EU First: Changing Regulations and New Opportunities 

The regulatory approval journey necessary to place a device in the European Union, accounting for 24.5% of global medical devices sales, is definitely more complicated if compared with, the consolidated UK system still in use. The body of evidence that the manufacturer needs to prepare to launch a medical device on the EU market is in fact much more extensive and manufacturers are required to engage with a Notified Body (NB) to certify the device, evaluate their QMS, review their technical documentation and assess their clinical evidence.  

To make matters more complicated, recent capacity concerns with NBs have caused delays, impacting time-to-market and patient access to vital devices. However, the EU Commission is actively taking steps towards simplifying the transition to the EU MDR/IVDR and extending deadlines for the implementation of new regulations, easing the burden on products already certified under older regulations. 

FDA, 510(k) and Predicate Devices: US First

Despite the FDA’s reputation for being a stringent regulator, the US medical device market, with its 43.5% share of medical device sales globally and valued at USD 176.7 billion in 2020, presents intriguing opportunities for medical device manufacturers. 

While introducing a novel device without a corresponding “predicate” device may pose challenges, most medium-risk devices can undergo a relatively straightforward 510(k) registration process. This demonstrates the device’s safety and effectiveness compared to an equivalent legally marketed device, alleviating concerns. However, complications may arise in accessing information about the predicate, particularly if it’s manufactured by another company, limiting available data to the public domain and making critical technical details harder to obtain. 

However, the costs linked to regulatory approval in the US are generally lower than in the EU and UK, and specific response timelines are followed by the FDA. Successfully completing a 510(k) submission can also mean eliminating the need for a clinical investigation, speeding up time-to-market and reducing overall investment. 

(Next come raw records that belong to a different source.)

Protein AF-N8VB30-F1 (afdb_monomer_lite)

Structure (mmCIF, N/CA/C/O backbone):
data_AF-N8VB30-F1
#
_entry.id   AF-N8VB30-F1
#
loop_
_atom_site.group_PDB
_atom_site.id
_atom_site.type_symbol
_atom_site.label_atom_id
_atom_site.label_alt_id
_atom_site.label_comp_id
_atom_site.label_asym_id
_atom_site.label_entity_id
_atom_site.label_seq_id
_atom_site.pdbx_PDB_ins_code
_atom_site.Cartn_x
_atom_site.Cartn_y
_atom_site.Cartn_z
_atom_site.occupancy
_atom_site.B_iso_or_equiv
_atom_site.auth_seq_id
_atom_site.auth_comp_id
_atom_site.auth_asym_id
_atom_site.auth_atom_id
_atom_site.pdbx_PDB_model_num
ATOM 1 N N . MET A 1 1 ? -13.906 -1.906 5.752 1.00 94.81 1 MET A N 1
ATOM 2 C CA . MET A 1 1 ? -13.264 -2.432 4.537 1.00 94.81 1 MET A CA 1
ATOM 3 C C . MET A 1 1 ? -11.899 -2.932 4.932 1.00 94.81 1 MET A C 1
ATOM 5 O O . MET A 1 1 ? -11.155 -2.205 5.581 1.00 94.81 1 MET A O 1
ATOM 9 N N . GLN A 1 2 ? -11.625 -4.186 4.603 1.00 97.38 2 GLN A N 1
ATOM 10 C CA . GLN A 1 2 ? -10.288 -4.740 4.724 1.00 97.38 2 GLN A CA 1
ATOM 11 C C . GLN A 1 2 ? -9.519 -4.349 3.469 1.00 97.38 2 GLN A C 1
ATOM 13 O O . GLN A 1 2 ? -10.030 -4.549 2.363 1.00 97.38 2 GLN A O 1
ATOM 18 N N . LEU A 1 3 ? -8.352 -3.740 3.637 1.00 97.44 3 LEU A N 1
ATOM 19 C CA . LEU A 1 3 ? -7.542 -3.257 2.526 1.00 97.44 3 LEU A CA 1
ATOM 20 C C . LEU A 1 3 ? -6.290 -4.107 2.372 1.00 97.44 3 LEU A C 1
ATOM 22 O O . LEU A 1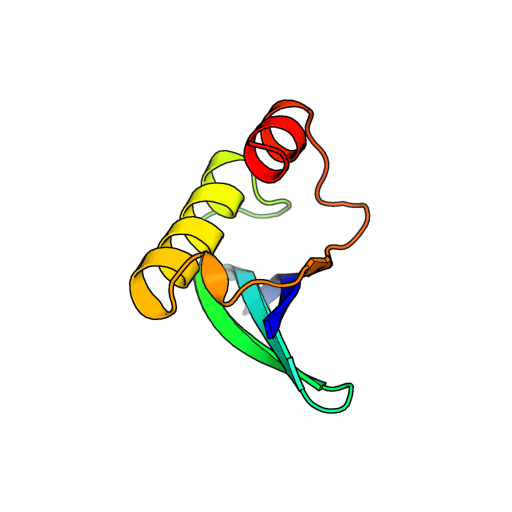 3 ? -5.738 -4.578 3.360 1.00 97.44 3 LEU A O 1
ATOM 26 N N . ASN A 1 4 ? -5.834 -4.277 1.138 1.00 97.44 4 ASN A N 1
ATOM 27 C CA . ASN A 1 4 ? -4.569 -4.920 0.819 1.00 97.44 4 ASN A CA 1
ATOM 28 C C . ASN A 1 4 ? -3.711 -3.948 -0.001 1.00 97.44 4 ASN A C 1
ATOM 30 O O . ASN A 1 4 ? -4.158 -3.458 -1.041 1.00 97.44 4 ASN A O 1
ATOM 34 N N . LEU A 1 5 ? -2.526 -3.622 0.509 1.00 97.56 5 LEU A N 1
ATOM 35 C CA . LEU A 1 5 ? -1.507 -2.850 -0.185 1.00 97.56 5 LEU A CA 1
ATOM 36 C C . LEU A 1 5 ? -0.556 -3.824 -0.874 1.00 97.56 5 LEU A C 1
ATOM 38 O O . LEU A 1 5 ? 0.140 -4.591 -0.211 1.00 97.56 5 LEU A O 1
ATOM 42 N N . ASP A 1 6 ? -0.499 -3.735 -2.196 1.00 96.12 6 ASP A N 1
ATOM 43 C CA . ASP A 1 6 ? 0.334 -4.600 -3.019 1.00 96.12 6 ASP A CA 1
ATOM 44 C C . ASP A 1 6 ? 1.090 -3.790 -4.076 1.00 96.12 6 ASP A C 1
ATOM 46 O O . ASP A 1 6 ? 0.730 -2.657 -4.425 1.00 96.12 6 ASP A O 1
ATOM 50 N N . ARG A 1 7 ? 2.168 -4.371 -4.598 1.00 94.94 7 ARG A N 1
ATOM 51 C CA . ARG A 1 7 ? 2.966 -3.802 -5.674 1.00 94.94 7 ARG A CA 1
ATOM 52 C C . ARG A 1 7 ? 3.376 -4.892 -6.653 1.00 94.94 7 ARG A C 1
ATOM 54 O O . ARG A 1 7 ? 4.012 -5.881 -6.307 1.00 94.94 7 ARG A O 1
ATOM 61 N N . THR A 1 8 ? 3.165 -4.617 -7.935 1.00 93.69 8 THR A N 1
ATOM 62 C CA . THR A 1 8 ? 3.655 -5.462 -9.024 1.00 93.69 8 THR A CA 1
ATOM 63 C C . THR A 1 8 ? 4.589 -4.691 -9.948 1.00 93.69 8 THR A C 1
ATOM 65 O O . THR A 1 8 ? 4.431 -3.490 -10.160 1.00 93.69 8 THR A O 1
ATOM 68 N N . ASN A 1 9 ? 5.599 -5.369 -10.489 1.00 93.38 9 ASN A N 1
ATOM 69 C CA . ASN A 1 9 ? 6.567 -4.767 -11.399 1.00 93.38 9 ASN A CA 1
ATOM 70 C C . ASN A 1 9 ? 6.717 -5.645 -12.640 1.00 93.38 9 ASN A C 1
ATOM 72 O O . ASN A 1 9 ? 7.298 -6.727 -12.581 1.00 93.38 9 ASN A O 1
ATOM 76 N N . TRP A 1 10 ? 6.192 -5.152 -13.754 1.00 93.44 10 TRP A N 1
ATOM 77 C CA . TRP A 1 10 ? 6.214 -5.816 -15.049 1.00 93.44 10 TRP A CA 1
ATOM 78 C C . TRP A 1 10 ? 7.253 -5.188 -15.969 1.00 93.44 10 TRP A C 1
ATOM 80 O O . TRP A 1 10 ? 7.619 -4.018 -15.835 1.00 93.44 10 TRP A O 1
ATOM 90 N N . LYS A 1 11 ? 7.685 -5.955 -16.970 1.00 91.75 11 LYS A N 1
ATOM 91 C CA . LYS A 1 11 ? 8.473 -5.436 -18.089 1.00 91.75 11 LYS A CA 1
ATOM 92 C C . LYS A 1 11 ? 7.704 -5.585 -19.390 1.00 91.75 11 LYS A C 1
ATOM 94 O O . LYS A 1 11 ? 7.389 -6.696 -19.798 1.00 91.75 11 LYS A O 1
ATOM 99 N N . TRP A 1 12 ? 7.469 -4.464 -20.062 1.00 91.31 12 TRP A N 1
ATOM 100 C CA . TRP A 1 12 ? 7.004 -4.427 -21.444 1.00 91.31 12 TRP A CA 1
ATOM 101 C C . TRP A 1 12 ? 8.189 -4.088 -22.349 1.00 91.31 12 TRP A C 1
ATOM 103 O O . TRP A 1 12 ? 8.595 -2.926 -22.471 1.00 91.31 12 TRP A O 1
ATOM 113 N N . GLY A 1 13 ? 8.815 -5.113 -22.930 1.00 93.25 13 GLY A N 1
ATOM 114 C CA . GLY A 1 13 ? 10.102 -4.963 -23.609 1.00 93.25 13 GLY A CA 1
ATOM 115 C C . GLY A 1 13 ? 11.158 -4.385 -22.658 1.00 93.25 13 GLY A C 1
ATOM 116 O O . GLY A 1 13 ? 11.510 -5.003 -21.654 1.00 93.25 13 GLY A O 1
ATOM 117 N N . LYS A 1 14 ? 11.648 -3.173 -22.952 1.00 89.00 14 LYS A N 1
ATOM 118 C CA . LYS A 1 14 ? 12.619 -2.451 -22.104 1.00 89.00 14 LYS A CA 1
ATOM 119 C C . LYS A 1 14 ? 11.970 -1.544 -21.046 1.00 89.00 14 LYS A C 1
ATOM 121 O O . LYS A 1 14 ? 12.676 -1.034 -20.178 1.00 89.00 14 LYS A O 1
ATOM 126 N N . ARG A 1 15 ? 10.652 -1.323 -21.101 1.00 88.94 15 ARG A N 1
ATOM 127 C CA . ARG A 1 15 ? 9.932 -0.407 -20.203 1.00 88.94 15 ARG A CA 1
ATOM 128 C C . ARG A 1 15 ? 9.488 -1.134 -18.936 1.00 88.94 15 ARG A C 1
ATOM 130 O O . ARG A 1 15 ? 8.848 -2.178 -19.024 1.00 88.94 15 ARG A O 1
ATOM 137 N N . ASN A 1 16 ? 9.788 -0.567 -17.767 1.00 91.19 16 ASN A N 1
ATOM 138 C CA . ASN A 1 16 ? 9.249 -1.061 -16.497 1.00 91.19 16 ASN A CA 1
ATOM 139 C C . ASN A 1 16 ? 7.851 -0.468 -16.266 1.00 91.19 16 ASN A C 1
ATOM 141 O O . ASN A 1 16 ? 7.642 0.727 -16.482 1.00 91.19 16 ASN A O 1
ATOM 145 N N . ILE A 1 17 ? 6.917 -1.301 -15.820 1.00 93.75 17 ILE A N 1
ATOM 146 C CA . ILE A 1 17 ? 5.567 -0.923 -15.404 1.00 93.75 17 ILE A CA 1
ATOM 147 C C . ILE A 1 17 ? 5.443 -1.340 -13.943 1.00 93.75 17 ILE A C 1
ATOM 149 O O . ILE A 1 17 ? 5.182 -2.500 -13.632 1.00 93.75 17 ILE A O 1
ATOM 153 N N . ASN A 1 18 ? 5.697 -0.389 -13.051 1.00 95.38 18 ASN A N 1
ATOM 154 C CA . ASN A 1 18 ? 5.652 -0.602 -11.614 1.00 95.38 18 ASN A CA 1
ATOM 155 C C . ASN A 1 18 ? 4.366 0.010 -11.063 1.00 95.38 18 ASN A C 1
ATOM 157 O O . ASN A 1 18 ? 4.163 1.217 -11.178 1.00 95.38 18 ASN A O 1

An important consideration in relation to obtaining a US 510(k) clearance, is the opportunity to leverage the clearance by using it to enter other global market territories that consider the US as a reference market. Countries such as India, South Africa and Israel, to name a few, recognise clearances and approvals from other reference regulatory bodies, and a 510(k) clearance can open other opportunities for market entry.  

For medical device manufacturers contemplating their initial market entry there isn’t of course a single straightforward answer. However, fully grasping the merits and drawbacks of the existing regulatory systems in major markets can provide valuable context for the decision-making process.  

Nevertheless, embarking on this journey without the guidance and expertise of experienced professionals can entail unwarranted risks, especially within today’s dynamic regulatory environment. 

Enlisting the support of international regulatory specialists not only aids in navigating the intricacies of specific markets, efficiently managing the expectations of regulatory authorities, but also facilitates the identification of areas of overlap among the regulatory requirements of different regions. This, in turn, assists in structuring a well-informed and strategic market entry approach. 

Disclaimer. The views and opinions expressed in this article are solely those of the author and do not necessarily reflect the official policy or position of Test Labs Limited. The content provided is for informational purposes only and is not intended to constitute legal or professional advice. Test Labs assumes no responsibility for any errors or omissions in the content of this article, nor for any actions taken in reliance thereon.